RNA machines play a pivotal role within cells yet little is known about their structures. We seek to gain a structure/function understanding of these machines at atomic detail to provide insights into human diseases associated with aberrant splicing and telomerase defects.
Non-coding RNAs play diverse cellular roles acting as messengers, regulators, structural scaffolds, and catalytic ribozymes. We use a combination of biochemistry and structural biology to understand the architecture and catalytic mechanisms of RNA molecular machines, exploring the complexity of RNA structure and the proteins that coordinate to them. The lab is currently focused on two RNA machines: the RNA splicing apparatus and the telomerase ribonucleoprotein (RNP) complex.
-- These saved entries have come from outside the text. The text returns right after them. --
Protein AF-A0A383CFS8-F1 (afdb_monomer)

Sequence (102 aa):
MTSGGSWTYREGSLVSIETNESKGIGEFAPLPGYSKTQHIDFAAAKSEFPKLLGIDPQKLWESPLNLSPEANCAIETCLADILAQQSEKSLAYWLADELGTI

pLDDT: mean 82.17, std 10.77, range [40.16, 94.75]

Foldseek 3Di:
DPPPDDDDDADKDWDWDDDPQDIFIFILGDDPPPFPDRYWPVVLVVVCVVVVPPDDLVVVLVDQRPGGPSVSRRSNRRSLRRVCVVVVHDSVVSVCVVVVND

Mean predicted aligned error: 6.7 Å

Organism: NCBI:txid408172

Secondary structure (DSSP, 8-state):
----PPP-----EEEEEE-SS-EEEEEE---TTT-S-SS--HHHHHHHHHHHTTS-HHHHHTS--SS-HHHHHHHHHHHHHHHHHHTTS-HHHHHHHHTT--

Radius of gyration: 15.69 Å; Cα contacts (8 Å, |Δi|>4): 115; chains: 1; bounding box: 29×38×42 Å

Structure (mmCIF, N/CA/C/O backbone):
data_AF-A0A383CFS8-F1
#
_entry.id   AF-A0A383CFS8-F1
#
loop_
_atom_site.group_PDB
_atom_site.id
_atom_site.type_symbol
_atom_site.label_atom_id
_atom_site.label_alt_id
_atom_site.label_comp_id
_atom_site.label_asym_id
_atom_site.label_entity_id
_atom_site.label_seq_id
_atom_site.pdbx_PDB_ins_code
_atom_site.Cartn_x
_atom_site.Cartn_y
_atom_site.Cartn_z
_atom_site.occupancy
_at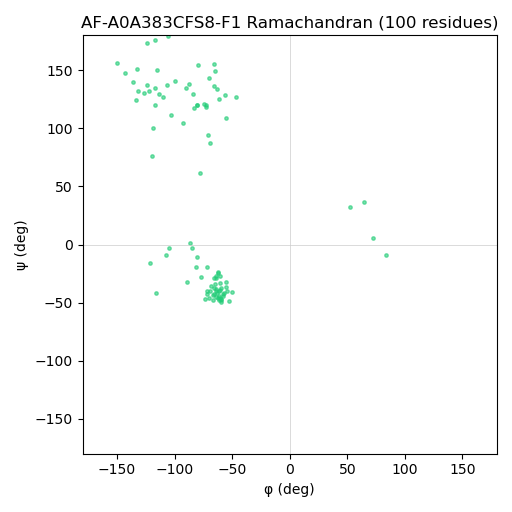om_site.B_iso_or_equiv
_atom_site.auth_seq_id
_atom_site.auth_comp_id
_atom_site.auth_asym_id
_atom_site.auth_atom_id
_atom_site.pdbx_PDB_model_num
ATOM 1 N N . MET A 1 1 ? -5.389 25.650 -28.228 1.00 40.16 1 MET A N 1
ATOM 2 C CA . MET A 1 1 ? -4.437 24.531 -28.377 1.00 40.16 1 MET A CA 1
ATOM 3 C C . MET A 1 1 ? -4.980 23.370 -27.569 1.00 40.16 1 MET A C 1
ATOM 5 O O . MET A 1 1 ? -5.040 23.481 -26.354 1.00 40.16 1 MET A O 1
ATOM 9 N N . THR A 1 2 ? -5.479 22.324 -28.221 1.00 46.09 2 THR A N 1
ATOM 10 C CA . THR A 1 2 ? -5.871 21.081 -27.546 1.00 46.09 2 THR A CA 1
ATOM 11 C C . THR A 1 2 ? -4.594 20.357 -27.136 1.00 46.09 2 THR A C 1
ATOM 13 O O . THR A 1 2 ? -3.768 20.054 -27.997 1.00 46.09 2 THR A O 1
ATOM 16 N N . SER A 1 3 ? -4.395 20.146 -25.836 1.00 50.25 3 SER A N 1
ATOM 17 C CA . SER A 1 3 ? -3.309 19.327 -25.301 1.00 50.25 3 SER A CA 1
ATOM 18 C C . SER A 1 3 ? -3.389 17.937 -25.932 1.00 50.25 3 SER A C 1
ATOM 20 O O . SER A 1 3 ? -4.319 17.174 -25.682 1.00 50.25 3 SER A O 1
ATOM 22 N N . GLY A 1 4 ? -2.435 17.626 -26.809 1.00 46.69 4 GLY A N 1
ATOM 23 C CA . GLY A 1 4 ? -2.286 16.297 -27.387 1.00 46.69 4 GLY A CA 1
ATOM 24 C C . GLY A 1 4 ? -1.825 15.331 -26.305 1.00 46.69 4 GLY A C 1
ATOM 25 O O . GLY A 1 4 ? -0.629 15.157 -26.104 1.00 46.69 4 GLY A O 1
ATOM 26 N N . GLY A 1 5 ? -2.766 14.745 -25.569 1.00 58.12 5 GLY A N 1
ATOM 27 C CA . GLY A 1 5 ? -2.477 13.638 -24.668 1.00 58.12 5 GLY A CA 1
ATOM 28 C C . GLY A 1 5 ? -2.216 12.376 -25.484 1.00 58.12 5 GLY A C 1
ATOM 29 O O . GLY A 1 5 ? -3.086 11.933 -26.232 1.00 58.12 5 GLY A O 1
ATOM 30 N N . SER A 1 6 ? -1.026 11.790 -25.358 1.00 70.25 6 SER A N 1
ATOM 31 C CA . SER A 1 6 ? -0.778 10.431 -25.838 1.00 70.25 6 SER A CA 1
ATOM 32 C C . SER A 1 6 ? -1.248 9.439 -24.778 1.00 70.25 6 SER A C 1
ATOM 34 O O . SER A 1 6 ? -0.698 9.404 -23.675 1.00 70.25 6 SER A O 1
ATOM 36 N N . TRP A 1 7 ? -2.235 8.614 -25.109 1.00 61.03 7 TRP A N 1
ATOM 37 C CA . TRP A 1 7 ? -2.642 7.495 -24.265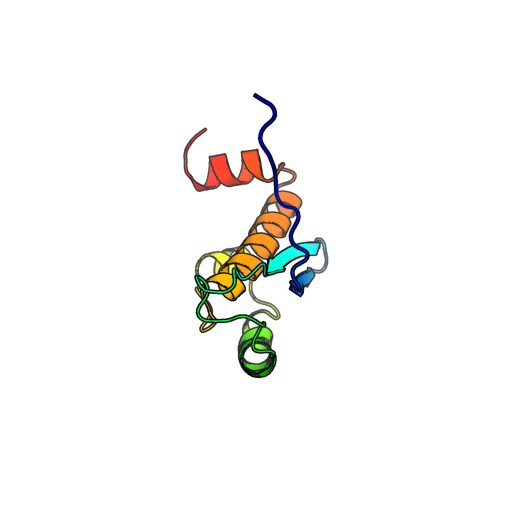 1.00 61.03 7 TRP A CA 1
ATOM 38 C C . TRP A 1 7 ? -1.676 6.337 -24.502 1.00 61.03 7 TRP A C 1
ATOM 40 O O . TRP A 1 7 ? -1.529 5.865 -25.626 1.00 61.03 7 TRP A O 1
ATOM 50 N N . THR A 1 8 ? -0.988 5.898 -23.451 1.00 67.50 8 THR A N 1
ATOM 51 C CA . THR A 1 8 ? -0.143 4.699 -23.489 1.00 67.50 8 THR A CA 1
ATOM 52 C C . THR A 1 8 ? -0.715 3.691 -22.510 1.00 67.50 8 THR A C 1
ATOM 54 O O . THR A 1 8 ? -0.835 3.989 -21.325 1.00 67.50 8 THR A O 1
ATOM 57 N N . TYR A 1 9 ? -1.093 2.514 -23.013 1.00 69.38 9 TYR A N 1
ATOM 58 C CA . TYR A 1 9 ? -1.424 1.378 -22.160 1.00 69.38 9 TYR A CA 1
ATOM 59 C C . TYR A 1 9 ? -0.161 0.924 -21.426 1.00 69.38 9 TYR A C 1
ATOM 61 O O . TYR A 1 9 ? 0.912 0.851 -22.032 1.00 69.38 9 TYR A O 1
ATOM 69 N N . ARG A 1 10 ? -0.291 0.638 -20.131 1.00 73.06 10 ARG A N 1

The spliceosome and self-splicing group II intron ribozymes share a conserved RNA core that catalyzes the RNA splicing reaction. It is estimated that at least 15% of human diseases arise from defects in splicing. A detailed understanding of the complexity within the splicing machinery is of paramount importance for developing treatments to these diseases. We aim to capture atomic resolution “snap shots” of each step along the splicing reaction, and biochemically probe the molecular interactions that drive their function.
Telomerase is a RNP that uses a RNA encoded template in coordination with a reverse transcriptase to add protective telomere DNA repeats at chromosome ends. Telomerase plays a significant role in cellular immortalization, and is therefore important for both cancer and aging. We are currently investigating the structural basis of telomerase RNP holoenzyme assembly, complex activation, and the unique mechanism of short iterative DNA repeat synthesis. Insights gained will provide a foundation for understanding the mechanisms of both inherited and acquired human diseases caused by aberrant telomerase activity.